Full Disclosure: you need to buy a ticket to win the lottery and Donny Darko was not kitchen-sink realism. Also for now continue to wear a face mask in unfamiliar company.
The fact remains however that we are each of us spinning alone in darkness on an imaginary ball of mud. To which the only sane response, as the Hexagram counsels, is to yield. By this I mean: let happen what must happen and trust that it works out. Not always easy, especially when like Bernard you’re living out the dead hand of centuries of abuse. The above doesn’t mean we necessarily do nothing; the tao is not always the open door nor is it always not a blocked one.
Dun falls in the same month every year; the light retreats but we are pretty sure it will return. And every year these broken and unbroken lines mean different things. And every year the same. Just as darkness follows light, light follows the dark.
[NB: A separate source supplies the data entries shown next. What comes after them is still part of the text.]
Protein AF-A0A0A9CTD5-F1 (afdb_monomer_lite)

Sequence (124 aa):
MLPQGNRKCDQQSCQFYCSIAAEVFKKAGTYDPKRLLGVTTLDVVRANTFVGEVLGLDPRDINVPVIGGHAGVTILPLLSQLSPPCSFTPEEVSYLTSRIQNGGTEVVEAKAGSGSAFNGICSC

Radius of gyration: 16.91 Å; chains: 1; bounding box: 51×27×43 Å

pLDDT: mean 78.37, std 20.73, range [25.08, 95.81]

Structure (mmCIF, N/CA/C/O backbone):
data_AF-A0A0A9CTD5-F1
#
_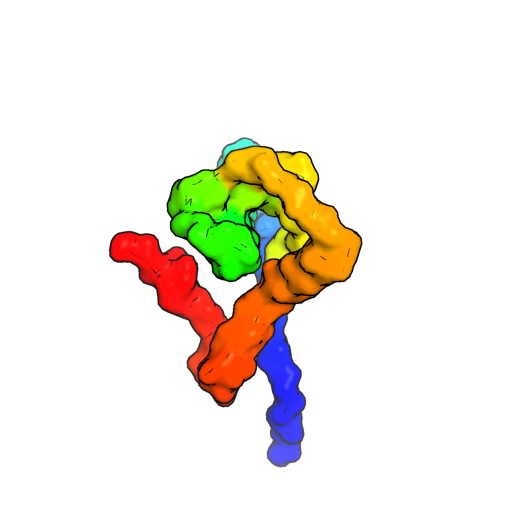entry.id   AF-A0A0A9CTD5-F1
#
loop_
_atom_site.group_PDB
_atom_site.id
_atom_site.type_symbol
_atom_site.label_atom_id
_atom_site.label_alt_id
_atom_site.label_comp_id
_atom_site.label_asym_id
_atom_site.label_entity_id
_atom_site.label_seq_id
_atom_site.pdbx_PDB_ins_code
_atom_site.Cartn_x
_atom_site.Cartn_y
_atom_site.Cartn_z
_atom_site.occupancy
_atom_site.B_iso_or_equiv
_atom_site.auth_seq_id
_atom_site.auth_comp_id
_atom_site.auth_asym_id
_atom_site.auth_atom_id
_atom_site.pdbx_PDB_model_num
ATOM 1 N N . MET A 1 1 ? 36.527 -10.897 15.474 1.00 33.84 1 MET A N 1
ATOM 2 C CA . MET A 1 1 ? 35.095 -11.234 15.618 1.00 33.84 1 MET A CA 1
ATOM 3 C C . MET A 1 1 ? 34.328 -9.927 15.705 1.00 33.84 1 MET A C 1
ATOM 5 O O . MET A 1 1 ? 34.443 -9.247 16.712 1.00 33.84 1 MET A O 1
ATOM 9 N N . LEU A 1 2 ? 33.669 -9.510 14.621 1.00 31.48 2 LEU A N 1
ATOM 10 C CA . LEU A 1 2 ? 32.811 -8.322 14.633 1.00 31.48 2 LEU A CA 1
ATOM 11 C C . LEU A 1 2 ? 31.424 -8.726 15.160 1.00 31.48 2 LEU A C 1
ATOM 13 O O . LEU A 1 2 ? 30.940 -9.794 14.774 1.00 31.48 2 LEU A O 1
ATOM 17 N N . PRO A 1 3 ? 30.798 -7.925 16.038 1.00 38.44 3 PRO A N 1
ATOM 18 C CA . PRO A 1 3 ? 29.491 -8.241 16.594 1.00 38.44 3 PRO A CA 1
ATOM 19 C C . PRO A 1 3 ? 28.445 -8.230 15.476 1.00 38.44 3 PRO A C 1
ATOM 21 O O . PRO A 1 3 ? 28.342 -7.265 14.717 1.00 38.44 3 PRO A O 1
ATOM 24 N N . GLN A 1 4 ? 27.674 -9.313 15.362 1.00 39.75 4 GLN A N 1
ATOM 25 C CA . GLN A 1 4 ? 26.502 -9.347 14.496 1.00 39.75 4 GLN A CA 1
ATOM 26 C C . GLN A 1 4 ? 25.425 -8.449 15.108 1.00 39.75 4 GLN A C 1
ATOM 28 O O . GLN A 1 4 ? 24.629 -8.882 15.934 1.00 39.75 4 GLN A O 1
ATOM 33 N N . GLY A 1 5 ? 25.437 -7.168 14.738 1.00 33.66 5 GLY A N 1
ATOM 34 C CA . GLY A 1 5 ? 24.306 -6.282 14.979 1.00 33.66 5 GLY A CA 1
ATOM 35 C C . GLY A 1 5 ? 23.084 -6.822 14.241 1.00 33.66 5 GLY A C 1
ATOM 36 O O . GLY A 1 5 ? 23.206 -7.228 13.084 1.00 33.66 5 GLY A O 1
ATOM 37 N N . ASN A 1 6 ? 21.933 -6.844 14.917 1.00 36.12 6 ASN A N 1
ATOM 38 C CA . ASN A 1 6 ? 20.624 -7.174 14.354 1.00 36.12 6 ASN A CA 1
ATOM 39 C C . ASN A 1 6 ? 20.423 -6.452 13.015 1.00 36.12 6 ASN A C 1
ATOM 41 O O . ASN A 1 6 ? 20.004 -5.294 12.973 1.00 36.12 6 ASN A O 1
ATOM 45 N N . ARG A 1 7 ? 20.712 -7.136 11.905 1.00 39.66 7 ARG A N 1
ATOM 46 C CA . ARG A 1 7 ? 20.349 -6.666 10.573 1.00 39.66 7 ARG A CA 1
ATOM 47 C C . ARG A 1 7 ? 18.848 -6.867 10.457 1.00 39.66 7 ARG A C 1
ATOM 49 O O . ARG A 1 7 ? 18.401 -7.943 10.066 1.00 39.66 7 ARG A O 1
ATOM 56 N N . LYS A 1 8 ? 18.076 -5.845 10.848 1.00 39.47 8 LYS A N 1
ATOM 57 C CA . LYS A 1 8 ? 16.679 -5.733 10.424 1.00 39.47 8 LYS A CA 1
ATOM 58 C C . LYS A 1 8 ? 16.672 -5.986 8.922 1.00 39.47 8 LYS A C 1
ATOM 60 O O . LYS A 1 8 ? 17.472 -5.394 8.200 1.00 39.47 8 LYS A O 1
ATOM 65 N N . CYS A 1 9 ? 15.873 -6.951 8.481 1.00 43.06 9 CYS A N 1
ATOM 66 C CA . CYS A 1 9 ? 15.787 -7.301 7.076 1.00 43.06 9 CYS A CA 1
ATOM 67 C C . CYS A 1 9 ? 15.339 -6.056 6.312 1.00 43.06 9 CYS A C 1
ATOM 69 O O . CYS A 1 9 ? 14.200 -5.619 6.453 1.00 43.06 9 CYS A O 1
ATOM 71 N N . ASP A 1 10 ? 16.269 -5.446 5.588 1.00 45.88 10 ASP A N 1
ATOM 72 C CA . ASP A 1 10 ? 16.101 -4.085 5.113 1.00 45.88 10 ASP A CA 1
ATOM 73 C C . ASP A 1 10 ? 15.109 -4.053 3.942 1.00 45.88 10 ASP A C 1
ATOM 75 O O . ASP A 1 10 ? 15.434 -4.374 2.793 1.00 45.88 10 ASP A O 1
ATOM 79 N N . GLN A 1 11 ? 13.859 -3.689 4.247 1.00 48.44 11 GLN A N 1
ATOM 80 C CA . GLN A 1 11 ? 12.790 -3.468 3.267 1.00 48.44 11 GLN A CA 1
ATOM 81 C C . GLN A 1 11 ? 13.145 -2.361 2.251 1.00 48.44 11 GLN A C 1
ATOM 83 O O . GLN A 1 11 ? 12.469 -2.222 1.236 1.00 48.44 11 GLN A O 1
ATOM 88 N N . GLN A 1 12 ? 14.245 -1.622 2.448 1.00 49.19 12 GLN A N 1
ATOM 89 C CA . GLN A 1 12 ? 14.729 -0.586 1.531 1.00 49.19 12 GLN A CA 1
ATOM 90 C C . GLN A 1 12 ? 15.133 -1.086 0.140 1.00 49.19 12 GLN A C 1
ATOM 92 O O . GLN A 1 12 ? 15.260 -0.278 -0.775 1.00 49.19 12 GLN A O 1
ATOM 97 N N . SER A 1 13 ? 15.305 -2.390 -0.068 1.00 57.50 13 SER A N 1
ATOM 98 C CA . SER A 1 13 ? 15.901 -2.897 -1.308 1.00 57.50 13 SER A CA 1
ATOM 99 C C . SER A 1 13 ? 15.028 -2.654 -2.558 1.00 57.50 13 SER A C 1
ATOM 101 O O . SER A 1 13 ? 15.534 -2.210 -3.587 1.00 57.50 13 SER A O 1
ATOM 103 N N . CYS A 1 14 ? 13.706 -2.866 -2.494 1.00 57.38 14 CYS A N 1
ATOM 104 C CA . CYS A 1 14 ? 12.858 -2.886 -3.702 1.00 57.38 14 CYS A CA 1
ATOM 105 C C . CYS A 1 14 ? 12.634 -1.508 -4.352 1.00 57.38 14 CYS A C 1
ATOM 107 O O . CYS A 1 14 ? 12.611 -1.410 -5.580 1.00 57.38 14 CYS A O 1
ATOM 109 N N . GLN A 1 15 ? 12.513 -0.437 -3.560 1.00 67.06 15 GLN A N 1
ATOM 110 C CA . GLN A 1 15 ? 12.279 0.920 -4.084 1.00 67.06 15 GLN A CA 1
ATOM 111 C C . GLN A 1 15 ? 13.453 1.445 -4.930 1.00 67.06 15 GLN A C 1
ATOM 113 O O . GLN A 1 15 ? 13.243 2.189 -5.885 1.00 67.06 15 GLN A O 1
ATOM 118 N N . PHE A 1 16 ? 14.685 1.023 -4.629 1.00 77.19 16 PHE A N 1
ATOM 119 C CA . PHE A 1 16 ? 15.870 1.445 -5.377 1.00 77.19 16 PHE A CA 1
ATOM 120 C C . PHE A 1 16 ? 16.052 0.675 -6.689 1.00 77.19 16 PHE A C 1
ATOM 122 O O . PHE A 1 16 ? 16.510 1.252 -7.677 1.00 77.19 16 PHE A O 1
ATOM 129 N N . TYR A 1 17 ? 15.658 -0.602 -6.740 1.00 82.81 17 TYR A N 1
ATOM 130 C CA . TYR A 1 17 ? 15.831 -1.430 -7.939 1.00 82.81 17 TYR A CA 1
ATOM 131 C C . TYR A 1 17 ? 15.035 -0.927 -9.142 1.00 82.81 17 TYR A C 1
ATOM 133 O O . TYR A 1 17 ? 15.536 -1.008 -10.261 1.00 82.81 17 TYR A O 1
ATOM 141 N N . CYS A 1 18 ? 13.841 -0.366 -8.929 1.00 84.31 18 CYS A N 1
ATOM 142 C CA . CYS A 1 18 ? 13.047 0.204 -10.018 1.00 84.31 18 CYS A CA 1
ATOM 143 C C . CYS A 1 18 ? 13.800 1.362 -10.699 1.00 84.31 18 CYS A C 1
ATOM 145 O O . CYS A 1 18 ? 13.953 1.381 -11.919 1.00 84.31 18 CYS A O 1
ATOM 147 N N . SER A 1 19 ? 14.385 2.269 -9.912 1.00 87.06 19 SER A N 1
ATOM 148 C CA . SER A 1 19 ? 15.187 3.387 -10.425 1.00 87.06 19 SER A CA 1
ATOM 149 C C . SER A 1 19 ? 16.457 2.918 -11.141 1.00 87.06 19 SER A C 1
ATOM 151 O O . SER A 1 19 ? 16.802 3.440 -12.198 1.00 87.06 19 SER A O 1
ATOM 153 N N . ILE A 1 20 ? 17.138 1.898 -10.607 1.00 90.44 20 ILE A N 1
ATOM 154 C CA . ILE A 1 20 ? 18.332 1.319 -11.240 1.00 90.44 20 ILE A CA 1
ATOM 155 C C . ILE A 1 20 ? 17.970 0.673 -12.584 1.00 90.44 20 ILE A C 1
ATOM 157 O O . ILE A 1 20 ? 18.628 0.938 -13.589 1.00 90.44 20 ILE A O 1
ATOM 161 N N . ALA A 1 21 ? 16.909 -0.137 -12.625 1.00 89.94 21 ALA A N 1
ATOM 162 C CA . ALA A 1 21 ? 16.435 -0.771 -13.851 1.00 89.94 21 ALA A CA 1
ATOM 163 C C . ALA A 1 21 ? 16.027 0.271 -14.906 1.00 89.94 21 ALA A C 1
ATOM 165 O O . ALA A 1 21 ? 16.387 0.130 -16.074 1.00 89.94 21 ALA A O 1
ATOM 166 N N . ALA A 1 22 ? 15.356 1.353 -14.495 1.00 92.00 22 ALA A N 1
ATOM 167 C CA . ALA A 1 22 ? 15.013 2.464 -15.378 1.00 92.00 22 ALA A CA 1
ATOM 168 C C . ALA A 1 22 ? 16.258 3.076 -16.037 1.00 92.00 22 ALA A C 1
ATOM 170 O O . ALA A 1 22 ? 16.285 3.249 -17.254 1.00 92.00 22 ALA A O 1
ATOM 171 N N . GLU A 1 23 ? 17.309 3.361 -15.264 1.00 93.94 23 GLU A N 1
ATOM 172 C CA . GLU A 1 23 ? 18.558 3.919 -15.798 1.00 93.94 23 GLU A CA 1
ATOM 173 C C . GLU A 1 23 ? 19.291 2.949 -16.734 1.00 93.94 23 GLU A C 1
ATOM 175 O O . GLU A 1 23 ? 19.841 3.367 -17.756 1.00 93.94 23 GLU A O 1
ATOM 180 N N . VAL A 1 24 ? 19.259 1.645 -16.447 1.00 95.50 24 VAL A N 1
ATOM 181 C CA . VAL A 1 24 ? 19.812 0.619 -17.345 1.00 95.50 24 VAL A CA 1
ATOM 182 C C . VAL A 1 24 ? 19.052 0.588 -18.674 1.00 95.50 24 VAL A C 1
ATOM 184 O O . VAL A 1 24 ? 19.678 0.619 -19.734 1.00 95.50 24 VAL A O 1
ATOM 187 N N . PHE A 1 25 ? 17.717 0.609 -18.648 1.00 94.25 25 PHE A N 1
ATOM 188 C CA . PHE A 1 25 ? 16.912 0.642 -19.872 1.00 94.25 25 PHE A CA 1
ATOM 189 C C . PHE A 1 25 ? 17.079 1.943 -20.661 1.00 94.25 25 PHE A C 1
ATOM 191 O O . PHE A 1 25 ? 17.080 1.909 -21.892 1.00 94.25 25 PHE A O 1
ATOM 198 N N . LYS A 1 26 ? 17.274 3.084 -19.987 1.00 94.62 26 LYS A N 1
ATOM 199 C CA . LYS A 1 26 ? 17.579 4.360 -20.653 1.00 94.62 26 LYS A CA 1
ATOM 200 C C . LYS A 1 26 ? 18.917 4.294 -21.380 1.00 94.62 26 LYS A C 1
ATOM 202 O O . LYS A 1 26 ? 18.982 4.661 -22.549 1.00 94.62 26 LYS A O 1
ATOM 207 N N . LYS A 1 27 ? 19.962 3.767 -20.731 1.00 95.81 27 LYS A N 1
ATOM 208 C CA . LYS A 1 27 ? 21.279 3.561 -21.362 1.00 95.81 27 LYS A CA 1
ATOM 209 C C . LYS A 1 27 ? 21.215 2.603 -22.551 1.00 95.81 27 LYS A C 1
ATOM 211 O O . LYS A 1 27 ? 21.940 2.794 -23.518 1.00 95.81 27 LYS A O 1
ATOM 216 N N . ALA A 1 28 ? 20.335 1.607 -22.493 1.00 94.81 28 ALA A N 1
ATOM 217 C CA . ALA A 1 28 ? 20.085 0.677 -23.589 1.00 94.81 28 ALA A CA 1
ATOM 218 C C . ALA A 1 28 ? 19.123 1.221 -24.668 1.00 94.81 28 ALA A C 1
ATOM 220 O O . ALA A 1 28 ? 18.857 0.517 -25.637 1.00 94.81 28 ALA A O 1
ATOM 221 N N . GLY A 1 29 ? 18.562 2.428 -24.507 1.00 95.19 29 GLY A N 1
ATOM 222 C CA . GLY A 1 29 ? 17.604 3.022 -25.449 1.00 95.19 29 GLY A CA 1
ATOM 223 C C . GLY A 1 29 ? 16.245 2.311 -25.526 1.00 95.19 29 GLY A C 1
ATOM 224 O O . GLY A 1 29 ? 15.507 2.511 -26.485 1.00 95.19 29 GLY A O 1
ATOM 225 N N . THR A 1 30 ? 15.905 1.475 -24.541 1.00 95.81 30 THR A N 1
ATOM 226 C CA . THR A 1 30 ? 14.708 0.606 -24.531 1.00 95.81 30 THR A CA 1
ATOM 227 C C . THR A 1 30 ? 13.738 0.926 -23.391 1.00 95.81 30 THR A C 1
ATOM 229 O O . THR A 1 30 ? 12.832 0.147 -23.099 1.00 95.81 30 THR A O 1
ATOM 232 N N . TYR A 1 31 ? 13.916 2.072 -22.730 1.00 94.88 31 TYR A N 1
ATOM 233 C CA . TYR A 1 31 ? 13.075 2.479 -21.608 1.00 94.88 31 TYR A CA 1
ATOM 234 C C . TYR A 1 31 ? 11.639 2.792 -22.041 1.00 94.88 31 TYR A C 1
ATOM 236 O O . TYR A 1 31 ? 11.398 3.729 -22.800 1.00 94.88 31 TYR A O 1
ATOM 244 N N . ASP A 1 32 ? 10.690 2.046 -21.477 1.00 94.31 32 ASP A N 1
ATOM 245 C CA . ASP A 1 32 ? 9.258 2.328 -21.535 1.00 94.31 32 ASP A CA 1
ATOM 246 C C . ASP A 1 32 ? 8.698 2.372 -20.100 1.00 94.31 32 ASP A C 1
ATOM 248 O O . ASP A 1 32 ? 8.655 1.333 -19.428 1.00 94.31 32 ASP A O 1
ATOM 252 N N . PRO A 1 33 ? 8.250 3.543 -19.605 1.00 90.75 33 PRO A N 1
ATOM 253 C CA . PRO A 1 33 ? 7.724 3.680 -18.248 1.00 90.75 33 PRO A CA 1
ATOM 254 C C . PRO A 1 33 ? 6.464 2.841 -17.998 1.00 90.75 33 PRO A C 1
ATOM 256 O O . PRO A 1 33 ? 6.159 2.544 -16.849 1.00 90.75 33 PRO A O 1
ATOM 259 N N . LYS A 1 34 ? 5.728 2.431 -19.041 1.00 93.44 34 LYS A N 1
ATOM 260 C CA . LYS A 1 34 ? 4.523 1.597 -18.895 1.00 93.44 34 LYS A CA 1
ATOM 261 C C . LYS A 1 34 ? 4.839 0.117 -18.683 1.00 93.44 34 LYS A C 1
ATOM 263 O O . LYS A 1 34 ? 3.940 -0.657 -18.366 1.00 93.44 34 LYS A O 1
ATOM 268 N N . ARG A 1 35 ? 6.095 -0.288 -18.890 1.00 90.81 35 ARG A N 1
ATOM 269 C CA . ARG A 1 35 ? 6.539 -1.691 -18.839 1.00 90.81 35 ARG A CA 1
ATOM 270 C C . ARG A 1 35 ? 7.459 -1.994 -17.659 1.00 90.81 35 ARG A C 1
ATOM 272 O O . ARG A 1 35 ? 7.813 -3.152 -17.461 1.00 90.81 35 ARG A O 1
ATOM 279 N N . LEU A 1 36 ? 7.829 -0.981 -16.878 1.00 88.44 36 LEU A N 1
ATOM 280 C CA . LEU A 1 36 ? 8.619 -1.131 -15.664 1.00 88.44 36 LEU A CA 1
ATOM 281 C C . LEU A 1 36 ? 7.712 -0.980 -14.440 1.00 88.44 36 LEU A C 1
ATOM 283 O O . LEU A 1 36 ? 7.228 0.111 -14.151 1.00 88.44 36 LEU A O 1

Right now we are being offered an opportunity to re-think the way we treat the planet and each other. And we’ll probably get it wrong. At this point in our evolution human beings appear able only to cooperate in opposition to something: this time against Covid-19 which has been called “apocalypse lite,” a dress rehearsal for the real thing, the coming climate crisis. Are we able to cooperate that much? Can we even treat each other properly?
As for Bernard, he rose improbably high in the civil service and all three major political parties approached him to be a candidate at one time or another. But he preferred to move to Jamaica and develop property. His mother died before she could glory in his success.
The dawn yields to the night and the light to the twilight of evening but in a billion years this may not be so. If we’re awake we allow ourselves to rise or fall knowing it can be no other way. We trust and we behave the best we can because supernovas come and go but light always follows the dark.